If a person still doesn't feel comfortable with God, you may need to probe for areas of willful sin, where they are not really surrendering their lives to him, or where they are disobeying what Scripture teaches. A woman revealed to me in pastoral counseling something she had never told anyone: that a local physician had her visit his home each month to handle his sexual needs. For this he helped her out with her monthly condo payment. She had been benefiting from this arrangement for a year, and at first seemed shocked when I reframed it as prostitution. This went against her self-image as a very moral person in other regards. It took her a couple of months to part ways with the doctor, but a new peace of Christ came into her heart when she made the break.
 
Once you have helped a person deal with their reservations about growing in Jesus Christ, this opens up many opportunities for a closer walk with God. Since the Holy Spirit now lives within them, they can talk to God as they would a best friend, any time day or night. They can approach God boldly, as His much loved sons and daughters. "Let us then approach God’s throne of grace with confidence, so that we may receive mercy and find grace to help us in our time of need" (Heb 4:16).

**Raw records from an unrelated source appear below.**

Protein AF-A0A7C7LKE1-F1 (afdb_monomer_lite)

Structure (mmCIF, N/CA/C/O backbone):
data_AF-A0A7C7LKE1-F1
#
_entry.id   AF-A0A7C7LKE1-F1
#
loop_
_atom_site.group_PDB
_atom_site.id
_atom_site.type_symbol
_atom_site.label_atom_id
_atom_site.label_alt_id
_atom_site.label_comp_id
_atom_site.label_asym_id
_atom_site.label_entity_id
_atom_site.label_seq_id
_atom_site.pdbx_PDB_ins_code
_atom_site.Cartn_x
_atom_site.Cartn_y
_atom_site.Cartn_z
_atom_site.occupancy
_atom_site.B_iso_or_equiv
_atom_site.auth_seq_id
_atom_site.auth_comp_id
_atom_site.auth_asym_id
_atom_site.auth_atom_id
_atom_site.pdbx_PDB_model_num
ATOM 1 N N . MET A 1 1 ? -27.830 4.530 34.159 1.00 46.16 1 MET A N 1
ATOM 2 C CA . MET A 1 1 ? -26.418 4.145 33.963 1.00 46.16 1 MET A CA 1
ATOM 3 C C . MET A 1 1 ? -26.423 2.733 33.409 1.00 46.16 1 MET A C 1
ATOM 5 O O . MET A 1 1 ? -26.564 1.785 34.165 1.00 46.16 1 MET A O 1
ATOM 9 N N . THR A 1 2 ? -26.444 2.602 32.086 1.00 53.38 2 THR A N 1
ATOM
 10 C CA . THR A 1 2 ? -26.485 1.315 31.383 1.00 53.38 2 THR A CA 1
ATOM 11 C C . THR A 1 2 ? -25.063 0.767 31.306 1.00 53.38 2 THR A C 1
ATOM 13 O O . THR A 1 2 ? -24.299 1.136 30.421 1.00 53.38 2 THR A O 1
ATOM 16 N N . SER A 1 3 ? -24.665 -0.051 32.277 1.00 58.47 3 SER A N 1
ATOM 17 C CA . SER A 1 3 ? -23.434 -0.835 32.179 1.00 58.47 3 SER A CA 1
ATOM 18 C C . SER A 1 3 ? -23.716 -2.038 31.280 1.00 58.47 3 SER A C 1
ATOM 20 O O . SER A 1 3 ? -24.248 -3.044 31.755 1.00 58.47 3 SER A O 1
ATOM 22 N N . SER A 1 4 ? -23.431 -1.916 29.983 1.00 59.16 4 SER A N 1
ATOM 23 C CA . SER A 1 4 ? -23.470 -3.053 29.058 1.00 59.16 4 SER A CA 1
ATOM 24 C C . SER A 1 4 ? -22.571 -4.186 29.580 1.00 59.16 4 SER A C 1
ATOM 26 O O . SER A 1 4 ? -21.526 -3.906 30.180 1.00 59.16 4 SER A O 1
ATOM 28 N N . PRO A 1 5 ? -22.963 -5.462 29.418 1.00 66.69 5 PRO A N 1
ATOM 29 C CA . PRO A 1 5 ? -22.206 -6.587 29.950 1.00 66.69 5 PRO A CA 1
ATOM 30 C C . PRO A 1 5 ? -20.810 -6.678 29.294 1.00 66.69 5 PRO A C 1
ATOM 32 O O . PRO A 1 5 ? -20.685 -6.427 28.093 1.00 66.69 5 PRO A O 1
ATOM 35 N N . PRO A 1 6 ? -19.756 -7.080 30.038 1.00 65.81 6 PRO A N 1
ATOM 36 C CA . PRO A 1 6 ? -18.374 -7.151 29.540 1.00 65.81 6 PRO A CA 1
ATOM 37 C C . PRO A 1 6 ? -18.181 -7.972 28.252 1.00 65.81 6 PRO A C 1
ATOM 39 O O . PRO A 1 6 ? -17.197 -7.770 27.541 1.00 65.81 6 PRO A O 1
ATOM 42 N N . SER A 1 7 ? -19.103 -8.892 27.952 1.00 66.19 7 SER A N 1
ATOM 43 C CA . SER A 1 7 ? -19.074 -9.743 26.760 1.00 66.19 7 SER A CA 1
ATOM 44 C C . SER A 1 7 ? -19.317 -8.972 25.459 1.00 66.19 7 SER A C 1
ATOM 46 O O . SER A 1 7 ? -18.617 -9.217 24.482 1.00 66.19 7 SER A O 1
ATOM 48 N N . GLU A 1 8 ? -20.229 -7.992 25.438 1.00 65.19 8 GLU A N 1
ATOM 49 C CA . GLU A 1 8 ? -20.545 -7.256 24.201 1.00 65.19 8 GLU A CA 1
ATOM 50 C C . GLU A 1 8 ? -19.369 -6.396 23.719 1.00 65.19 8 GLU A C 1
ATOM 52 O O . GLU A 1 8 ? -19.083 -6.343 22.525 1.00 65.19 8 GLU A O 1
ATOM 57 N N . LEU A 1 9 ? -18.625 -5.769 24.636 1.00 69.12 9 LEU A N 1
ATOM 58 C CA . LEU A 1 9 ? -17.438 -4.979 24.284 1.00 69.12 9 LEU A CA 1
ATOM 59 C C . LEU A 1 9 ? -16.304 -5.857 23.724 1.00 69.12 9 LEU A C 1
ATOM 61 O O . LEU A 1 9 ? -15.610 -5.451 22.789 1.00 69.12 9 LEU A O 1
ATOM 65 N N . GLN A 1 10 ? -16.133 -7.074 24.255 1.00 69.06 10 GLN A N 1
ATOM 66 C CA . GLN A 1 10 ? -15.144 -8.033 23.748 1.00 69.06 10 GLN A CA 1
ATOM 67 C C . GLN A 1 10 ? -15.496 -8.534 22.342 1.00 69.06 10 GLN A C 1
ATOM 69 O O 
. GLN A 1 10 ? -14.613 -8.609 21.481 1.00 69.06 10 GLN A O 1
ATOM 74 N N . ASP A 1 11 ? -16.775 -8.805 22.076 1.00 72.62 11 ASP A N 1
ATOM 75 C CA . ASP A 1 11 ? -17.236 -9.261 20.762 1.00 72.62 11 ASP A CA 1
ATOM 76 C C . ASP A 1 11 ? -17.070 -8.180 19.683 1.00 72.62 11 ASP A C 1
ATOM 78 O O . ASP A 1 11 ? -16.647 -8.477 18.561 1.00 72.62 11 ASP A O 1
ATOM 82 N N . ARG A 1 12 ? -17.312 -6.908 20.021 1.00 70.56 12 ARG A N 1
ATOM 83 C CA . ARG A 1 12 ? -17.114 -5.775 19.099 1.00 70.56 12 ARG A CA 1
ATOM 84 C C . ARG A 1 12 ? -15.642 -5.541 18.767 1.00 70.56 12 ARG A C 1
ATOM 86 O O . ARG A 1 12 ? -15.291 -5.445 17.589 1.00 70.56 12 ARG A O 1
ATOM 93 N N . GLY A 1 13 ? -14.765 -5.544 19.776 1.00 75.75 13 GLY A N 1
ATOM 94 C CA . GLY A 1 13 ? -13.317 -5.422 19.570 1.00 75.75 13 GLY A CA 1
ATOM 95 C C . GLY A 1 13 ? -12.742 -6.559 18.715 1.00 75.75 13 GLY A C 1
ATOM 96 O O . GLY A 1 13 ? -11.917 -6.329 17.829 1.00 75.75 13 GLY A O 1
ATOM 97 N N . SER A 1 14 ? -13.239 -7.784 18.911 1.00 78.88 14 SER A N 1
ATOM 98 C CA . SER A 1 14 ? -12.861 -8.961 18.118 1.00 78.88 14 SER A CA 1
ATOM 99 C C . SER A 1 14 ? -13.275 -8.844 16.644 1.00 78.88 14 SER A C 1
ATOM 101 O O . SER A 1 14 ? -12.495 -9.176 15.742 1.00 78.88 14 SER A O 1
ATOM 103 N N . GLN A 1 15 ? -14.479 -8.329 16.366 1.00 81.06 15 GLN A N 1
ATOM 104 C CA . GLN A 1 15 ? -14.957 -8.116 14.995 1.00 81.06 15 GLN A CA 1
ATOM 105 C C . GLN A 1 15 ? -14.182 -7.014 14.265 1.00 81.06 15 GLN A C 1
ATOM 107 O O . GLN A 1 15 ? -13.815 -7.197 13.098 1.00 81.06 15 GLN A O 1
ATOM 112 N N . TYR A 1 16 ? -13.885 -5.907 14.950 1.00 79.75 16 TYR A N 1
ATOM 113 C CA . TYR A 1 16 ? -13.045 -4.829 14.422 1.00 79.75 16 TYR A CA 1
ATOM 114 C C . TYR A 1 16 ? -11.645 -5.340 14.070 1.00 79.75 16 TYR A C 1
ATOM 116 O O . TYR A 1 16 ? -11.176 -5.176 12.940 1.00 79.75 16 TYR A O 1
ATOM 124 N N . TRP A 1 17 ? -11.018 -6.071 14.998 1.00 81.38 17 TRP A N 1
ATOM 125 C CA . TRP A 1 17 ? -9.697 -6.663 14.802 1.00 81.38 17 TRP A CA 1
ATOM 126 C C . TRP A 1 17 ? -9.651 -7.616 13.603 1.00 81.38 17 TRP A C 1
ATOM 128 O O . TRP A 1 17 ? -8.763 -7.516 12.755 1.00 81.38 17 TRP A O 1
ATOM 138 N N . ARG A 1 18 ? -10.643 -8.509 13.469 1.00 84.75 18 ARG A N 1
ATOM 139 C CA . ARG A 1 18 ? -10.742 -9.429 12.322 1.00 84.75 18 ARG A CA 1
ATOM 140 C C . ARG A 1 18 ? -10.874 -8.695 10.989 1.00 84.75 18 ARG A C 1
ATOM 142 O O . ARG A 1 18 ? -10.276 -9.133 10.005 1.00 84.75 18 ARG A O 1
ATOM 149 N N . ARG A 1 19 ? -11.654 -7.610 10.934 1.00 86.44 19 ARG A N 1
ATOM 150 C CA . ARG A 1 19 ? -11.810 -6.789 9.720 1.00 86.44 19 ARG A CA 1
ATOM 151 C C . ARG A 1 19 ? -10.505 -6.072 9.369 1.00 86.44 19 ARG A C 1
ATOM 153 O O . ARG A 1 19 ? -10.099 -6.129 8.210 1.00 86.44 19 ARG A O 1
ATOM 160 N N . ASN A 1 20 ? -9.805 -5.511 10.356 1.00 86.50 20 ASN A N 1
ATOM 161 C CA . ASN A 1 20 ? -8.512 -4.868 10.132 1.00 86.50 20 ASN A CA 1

One day when President John Kennedy was in the Oval Office, a White House photographer caught little Jon-Jon, his three year old son, peeking out from under the desk, where he had been happily playing during a high level meeting.



But Kennedy acted like our Heavenly Father acts, making room for Jon-Jon in  his affairs of state. God loves us even more intensely. The Lord is never too busy to comfort us or give us a spiritual hug in the middle of the day.

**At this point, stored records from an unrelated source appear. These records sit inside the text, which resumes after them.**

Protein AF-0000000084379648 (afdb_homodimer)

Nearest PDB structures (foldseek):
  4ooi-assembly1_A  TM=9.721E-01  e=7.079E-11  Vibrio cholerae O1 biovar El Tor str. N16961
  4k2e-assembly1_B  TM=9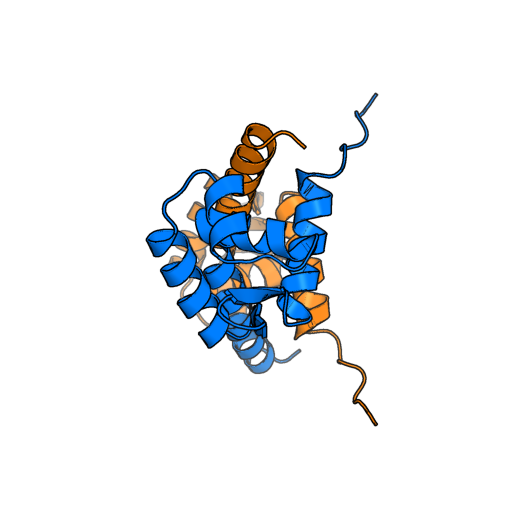.677E-01  e=7.579E-10  Vibrio cholerae O1 biovar El Tor str. N16961
  6o8o-assembly2_D  TM=9.352E-01  e=1.192E-08  Rhodobacter capsulatus
  3pqj-assembly2_C  TM=8.989E-01  e=9.264E-08  Xylella fastidiosa
  6cdb-assembly1_A  TM=8.607E-01  e=1.127E-06  Staphylococcus aureus

InterPro domains:
  IPR001845 HTH ArsR-type DNA-binding domain [PF01022] (23-67)
  IPR001845 HTH ArsR-type DNA-binding domain [PR00778] (17-32)
  IPR001845 HTH ArsR-type DNA-binding domain [PR00778] (36-47)
  IPR001845 HTH ArsR-type DNA-binding domain [PR00778] (49-64)
  IPR001845 HTH ArsR-type DNA-binding domain [PR00778] (64-79)
  IPR001845 HTH ArsR-type DNA-binding domain [PS50987] (5-99)
  IPR001845 HTH ArsR-type DNA-binding domain [SM00418] (15-93)
  IPR011991 ArsR-like helix-turn-helix domain [cd00090] (19-92)
  IPR036388 Winged helix-like DNA-binding domain superfamily [G3DSA:1.10.10.10] (1-98)
  IPR036390 Winged helix DNA-binding domain superfamily [SSF46785] (8-97)
  IPR051081 HTH-type Metal-responsive Transcriptional Regulators [PTHR33154] (8-96)

Foldseek 3Di:
DDPVVVVVVVVLVVVLCVLCVDPLLVQLQLVQLVHKDFLVRSCVVVVHDSVVSVVSVVVCVVNFQWDWDDDDPTIIIHGGDPVNNVVNVVVCCVPVNPDPPPD/DDPVVVVVVVVLVVVLCVLCVDPLLVQLQLVQLVHKDFLVRSCVVVVHDSVVSVVSVVVCVVNFQWDWDDDDPTIIIHGGDPVNNVVNVVVCCVPVPPDPPPD

Radius of gyration: 18.7 Å; Cα contacts (8 Å, |Δi|>4): 254; chains: 2; bounding box: 46×62×39 Å

Secondary structure (DSSP, 8-state):
--HHHHHHHHHHHHHHHHHH-SHHHHHHHHHHHHS-EEHHHHHHHHTS-HHHHHHHHHHHHHTTSEEEEEETTEEEEEE--HHHHHHHHHHIIIIIS------/--HHHHHHHHHHHHHHHHHH-SHHHHHHHHHHHHS-EEHHHHHHHHTS-HHHHHHHHHHHHHTTSEEEEEETTEEEEEE--HHHHHHHHHHIIIIIS------

Organism: NCBI:txid1548547

Structure (mmCIF, N/CA/C/O backbone):
data_AF-0000000084379648-model_v1
#
loop_
_entity.id
_entity.type
_entity.pdbx_description
1 polymer 'Transcriptional regulator'
#
loop_
_atom_site.group_PDB
_atom_site.id
_atom_site.type_symbol
_atom_site.label_atom_id
_atom_site.label_alt_id
_atom_site.label_comp_id
_atom_site.label_asym_id
_atom_site.label_entity_id
_atom_site.label_seq_id
_atom_site.pdbx_PDB_ins_code
_atom_site.Cartn_x
_atom_site.Cartn_y
_atom_site.Cartn_z
_atom_site.occupancy
_atom_site.B_iso_or_equiv
_atom_site.auth_seq_id
_atom_site.auth_comp_id
_atom_site.auth_asym_id
_atom_site.auth_atom_id
_atom_site.pdbx_PDB_model_num
ATOM 1 N N . MET A 1 1 ? -14.781 16.359 1.278 1 57.5 1 MET A N 1
ATOM 2 C CA . MET A 1 1 ? -14.961 15.016 1.84 1 57.5 1 MET A CA 1
ATOM 3 C C . MET A 1 1 ? -14.984 15.062 3.363 1 57.5 1 MET A C 1
ATOM 5 O O . MET A 1 1 ? -14.156 15.742 3.98 1 57.5 1 MET A O 1
ATOM 9 N N . ASP A 1 2 ? -16.062 14.539 3.852 1 69.44 2 ASP A N 1
ATOM 10 C CA . ASP A 1 2 ? -16.141 14.625 5.305 1 69.44 2 ASP A CA 1
ATOM 11 C C . ASP A 1 2 ? -15.133 13.68 5.965 1 69.44 2 ASP A C 1
ATOM 13 O O . ASP A 1 2 ? -14.719 12.688 5.367 1 69.44 2 ASP A O 1
ATOM 17 N N . ILE A 1 3 ? -14.656 14.039 7.168 1 72.94 3 ILE A N 1
ATOM 18 C CA . ILE A 1 3 ? -13.594 13.359 7.895 1 72.94 3 ILE A CA 1
ATOM 19 C C . ILE A 1 3 ? -13.977 11.898 8.117 1 72.94 3 ILE A C 1
ATOM 21 O O . ILE A 1 3 ? -13.117 11.008 8.07 1 72.94 3 ILE A O 1
ATOM 25 N N . ASP A 1 4 ? -15.25 11.695 8.367 1 77 4 ASP A N 1
ATOM 26 C CA . ASP A 1 4 ? -15.695 10.328 8.602 1 77 4 ASP A CA 1
ATOM 27 C C . ASP A 1 4 ? -15.555 9.477 7.34 1 77 4 ASP A C 1
ATOM 29 O O . ASP A 1 4 ? -15.18 8.305 7.41 1 77 4 ASP A O 1
ATOM 33 N N . THR A 1 5 ? -15.906 10.047 6.273 1 78.12 5 THR A N 1
ATOM 34 C CA . THR A 1 5 ? -15.758 9.367 4.996 1 78.12 5 THR A CA 1
ATOM 35 C C . THR A 1 5 ? -14.289 9.109 4.688 1 78.12 5 THR A C 1
ATOM 37 O O . THR A 1 5 ? -13.93 8.039 4.195 1 78.12 5 THR A O 1
ATOM 40 N N . MET A 1 6 ? -13.547 9.992 5.141 1 76.88 6 MET A N 1
ATOM 41 C CA . MET A 1 6 ? -12.109 9.844 4.926 1 76.88 6 MET A CA 1
ATOM 42 C C . MET A 1 6 ? -11.555 8.703 5.773 1 76.88 6 MET A C 1
ATOM 44 O O . MET A 1 6 ? -10.719 7.926 5.305 1 76.88 6 MET A O 1
ATOM 48 N N . ARG A 1 7 ? -12.047 8.602 6.953 1 83.88 7 ARG A N 1
ATOM 49 C CA . ARG A 1 7 ? -11.578 7.57 7.875 1 83.88 7 ARG A CA 1
ATOM 50 C C . ARG A 1 7 ? -11.969 6.18 7.383 1 83.88 7 ARG A C 1
ATOM 52 O O . ARG A 1 7 ? -11.164 5.246 7.453 1 83.88 7 ARG A O 1
ATOM 59 N N . GLU A 1 8 ? -13.219 6.098 6.977 1 84.75 8 GLU A N 1
ATOM 60 C CA . GLU A 1 8 ? -13.664 4.809 6.457 1 84.75 8 GLU A CA 1
ATOM 61 C C . GLU A 1 8 ? -12.852 4.395 5.238 1 84.75 8 GLU A C 1
ATOM 63 O O . GLU A 1 8 ? -12.438 3.234 5.121 1 84.75 8 GLU A O 1
ATOM 68 N N . ASN A 1 9 ? -12.617 5.316 4.402 1 86.81 9 ASN A N 1
ATOM 69 C CA . ASN A 1 9 ? -11.82 5.035 3.211 1 86.81 9 ASN A CA 1
ATOM 70 C C . ASN A 1 9 ? -10.375 4.699 3.568 1 86.81 9 ASN A C 1
ATOM 72 O O . ASN A 1 9 ? -9.773 3.814 2.961 1 86.81 9 ASN A O 1
ATOM 76 N N . ALA A 1 10 ? -9.969 5.375 4.613 1 89.38 10 ALA A N 1
ATOM 77 C CA . ALA A 1 10 ? -8.602 5.113 5.059 1 89.38 10 ALA A CA 1
ATOM 78 C C . ALA A 1 10 ? -8.469 3.705 5.625 1 89.38 10 ALA A C 1
ATOM 80 O O . ALA A 1 10 ? -7.438 3.053 5.453 1 89.38 10 ALA A O 1
ATOM 81 N N . GLY A 1 11 ? -9.508 3.273 6.289 1 91 11 GLY A N 1
ATOM 82 C CA . GLY A 1 11 ? -9.508 1.914 6.805 1 91 11 GLY A CA 1
ATOM 83 C C . GLY A 1 11 ? -9.43 0.861 5.719 1 91 11 GLY A C 1
ATOM 84 O O . GLY A 1 11 ? -8.641 -0.081 5.812 1 91 11 GLY A O 1
ATOM 85 N N . ARG A 1 12 ? -10.219 1.041 4.777 1 88.38 12 ARG A N 1
ATOM 86 C CA . ARG A 1 12 ? -10.211 0.119 3.646 1 88.38 12 ARG A CA 1
ATOM 87 C C . ARG A 1 12 ? -8.875 0.159 2.912 1 88.38 12 ARG A C 1
ATOM 89 O O . ARG A 1 12 ? -8.32 -0.885 2.564 1 88.38 12 ARG A O 1
ATOM 96 N N . ALA A 1 13 ? -8.414 1.323 2.732 1 92 13 ALA A N 1
ATOM 97 C CA . ALA A 1 13 ? -7.145 1.512 2.027 1 92 13 ALA A CA 1
ATOM 98 C C . ALA A 1 13 ? -5.988 0.898 2.811 1 92 13 ALA A C 1
ATOM 100 O O . ALA A 1 13 ? -5.148 0.194 2.24 1 92 13 ALA A O 1
ATOM 101 N N . SER A 1 14 ? -5.973 1.182 4.062 1 93.81 14 SER A N 1
ATOM 102 C CA . SER A 1 14 ? -4.891 0.655 4.891 1 93.81 14 SER A CA 1
ATOM 103 C C . SER A 1 14 ? -4.906 -0.869 4.918 1 93.81 14 SER A C 1
ATOM 105 O O . SER A 1 14 ? -3.852 -1.507 4.906 1 93.81 14 SER A O 1
ATOM 107 N N . SER A 1 15 ? -6.055 -1.446 4.953 1 90.5 15 SER A N 1
ATOM 108 C CA . SER A 1 15 ? -6.176 -2.9 4.914 1 90.5 15 SER A CA 1
ATOM 109 C C . SER A 1 15 ? -5.641 -3.467 3.605 1 90.5 15 SER A C 1
ATOM 111 O O . SER A 1 15 ? -4.934 -4.477 3.604 1 90.5 15 SER A O 1
ATOM 113 N N . LEU A 1 16 ? -6.02 -2.836 2.602 1 89.94 16 LEU A N 1
ATOM 114 C CA . LEU A 1 16 ? -5.531 -3.232 1.286 1 89.94 16 LEU A CA 1
ATOM 115 C C . LEU A 1 16 ? -4.012 -3.152 1.225 1 89.94 16 LEU A C 1
ATOM 117 O O . LEU A 1 16 ? -3.35 -4.109 0.808 1 89.94 16 LEU A O 1
ATOM 121 N N . LEU A 1 17 ? -3.471 -2.02 1.633 1 93.12 17 LEU A N 1
ATOM 122 C CA . LEU A 1 17 ? -2.025 -1.822 1.643 1 93.12 17 LEU A CA 1
ATOM 123 C C . LEU A 1 17 ? -1.344 -2.838 2.555 1 93.12 17 LEU A C 1
ATOM 125 O O . LEU A 1 17 ? -0.293 -3.383 2.207 1 93.12 17 LEU A O 1
ATOM 129 N N . GLY A 1 18 ? -1.943 -3.08 3.639 1 93.06 18 GLY A N 1
ATOM 130 C CA . GLY A 1 18 ? -1.402 -4.059 4.57 1 93.06 18 GLY A CA 1
ATOM 131 C C . GLY A 1 18 ? -1.311 -5.453 3.984 1 93.06 18 GLY A C 1
ATOM 132 O O . GLY A 1 18 ? -0.327 -6.164 4.207 1 93.06 18 GLY A O 1
ATOM 133 N N . ALA A 1 19 ? -2.309 -5.805 3.316 1 88.88 19 ALA A N 1
ATOM 134 C CA . ALA A 1 19 ? -2.322 -7.121 2.68 1 88.88 19 ALA A CA 1
ATOM 135 C C . ALA A 1 19 ? -1.212 -7.234 1.637 1 88.88 19 ALA A C 1
ATOM 137 O O . ALA A 1 19 ? -0.666 -8.32 1.419 1 88.88 19 ALA A O 1
ATOM 138 N N . MET A 1 20 ? -0.81 -6.133 1.112 1 91.62 20 MET A N 1
ATOM 139 C CA . MET A 1 20 ? 0.162 -6.121 0.023 1 91.62 20 MET A CA 1
ATOM 140 C C . MET A 1 20 ? 1.554 -5.773 0.539 1 91.62 20 MET A C 1
ATOM 142 O O . MET A 1 20 ? 2.535 -5.859 -0.201 1 91.62 20 MET A O 1
ATOM 146 N N . ALA A 1 21 ? 1.594 -5.391 1.771 1 93.62 21 ALA A N 1
ATOM 147 C CA . ALA A 1 21 ? 2.861 -4.91 2.314 1 93.62 21 ALA A CA 1
ATOM 148 C C . ALA A 1 21 ? 3.787 -6.074 2.658 1 93.62 21 ALA A C 1
ATOM 150 O O . ALA A 1 21 ? 4.984 -5.879 2.879 1 93.62 21 ALA A O 1
ATOM 151 N N . ASN A 1 22 ? 3.254 -7.242 2.672 1 93.06 22 ASN A N 1
ATOM 152 C CA . ASN A 1 22 ? 4.109 -8.414 2.816 1 93.06 22 ASN A CA 1
ATOM 153 C C . ASN A 1 22 ? 4.867 -8.719 1.528 1 93.06 22 ASN A C 1
ATOM 155 O O . ASN A 1 22 ? 4.266 -8.852 0.463 1 93.06 22 ASN A O 1
ATOM 159 N N . GLU A 1 23 ? 6.168 -8.867 1.698 1 92.31 23 GLU A N 1
ATOM 160 C CA . GLU A 1 23 ? 7.008 -9.016 0.512 1 92.31 23 GLU A CA 1
ATOM 161 C C . GLU A 1 23 ? 6.609 -10.242 -0.299 1 92.31 23 GLU A C 1
ATOM 163 O O . GLU A 1 23 ? 6.504 -10.18 -1.525 1 92.31 23 GLU A O 1
ATOM 168 N N . LYS A 1 24 ? 6.48 -11.297 0.304 1 92.69 24 LYS A N 1
ATOM 169 C CA . LYS A 1 24 ? 6.125 -12.531 -0.38 1 92.69 24 LYS A CA 1
ATOM 170 C C . LYS A 1 24 ? 4.75 -12.43 -1.034 1 92.69 24 LYS A C 1
ATOM 172 O O . LYS A 1 24 ? 4.566 -12.852 -2.178 1 92.69 24 LYS A O 1
ATOM 177 N N . ARG A 1 25 ? 3.82 -11.898 -0.318 1 93.19 25 ARG A N 1
ATOM 178 C CA . ARG A 1 25 ? 2.482 -11.703 -0.868 1 93.19 25 ARG A CA 1
ATOM 179 C C . ARG A 1 25 ? 2.512 -10.766 -2.07 1 93.19 25 ARG A C 1
ATOM 181 O O . ARG A 1 25 ? 1.806 -10.984 -3.055 1 93.19 25 ARG A O 1
ATOM 188 N N . LEU A 1 26 ? 3.303 -9.766 -1.957 1 92.44 26 LEU A N 1
ATOM 189 C CA . LEU A 1 26 ? 3.434 -8.82 -3.066 1 92.44 26 LEU A CA 1
ATOM 190 C C . LEU A 1 26 ? 4 -9.516 -4.301 1 92.44 26 LEU A C 1
ATOM 192 O O . LEU A 1 26 ? 3.537 -9.281 -5.418 1 92.44 26 LEU A O 1
ATOM 196 N N . LEU A 1 27 ? 4.969 -10.336 -4.105 1 92.69 27 LEU A N 1
ATOM 197 C CA . LEU A 1 27 ? 5.574 -11.07 -5.215 1 92.69 27 LEU A CA 1
ATOM 198 C C . LEU A 1 27 ? 4.555 -11.992 -5.871 1 92.69 27 LEU A C 1
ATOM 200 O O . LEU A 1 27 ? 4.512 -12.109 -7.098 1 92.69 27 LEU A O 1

Here are Scriptures that work well in pastoral counseling to drive this reality home:

"No power in the sky above or in the earth below—indeed, nothing in all creation will ever be able to separate us from the love of God that is revealed in Christ Jesus our Lord" (Romans 8:39).

"May you experience the love of Christ, though it is too great to understand fully. Then you will be made complete with all the fullness of life and power that comes from God" (Ephesians 3:19).

"For God has not given us a spirit of fear and timidity, but of power, love, and self-discipline" (2 Timothy 1:7).

Most of all, persons in pastoral counseling learn from you, the pastoral counselor, that God is really there, and that He loves them as you love them.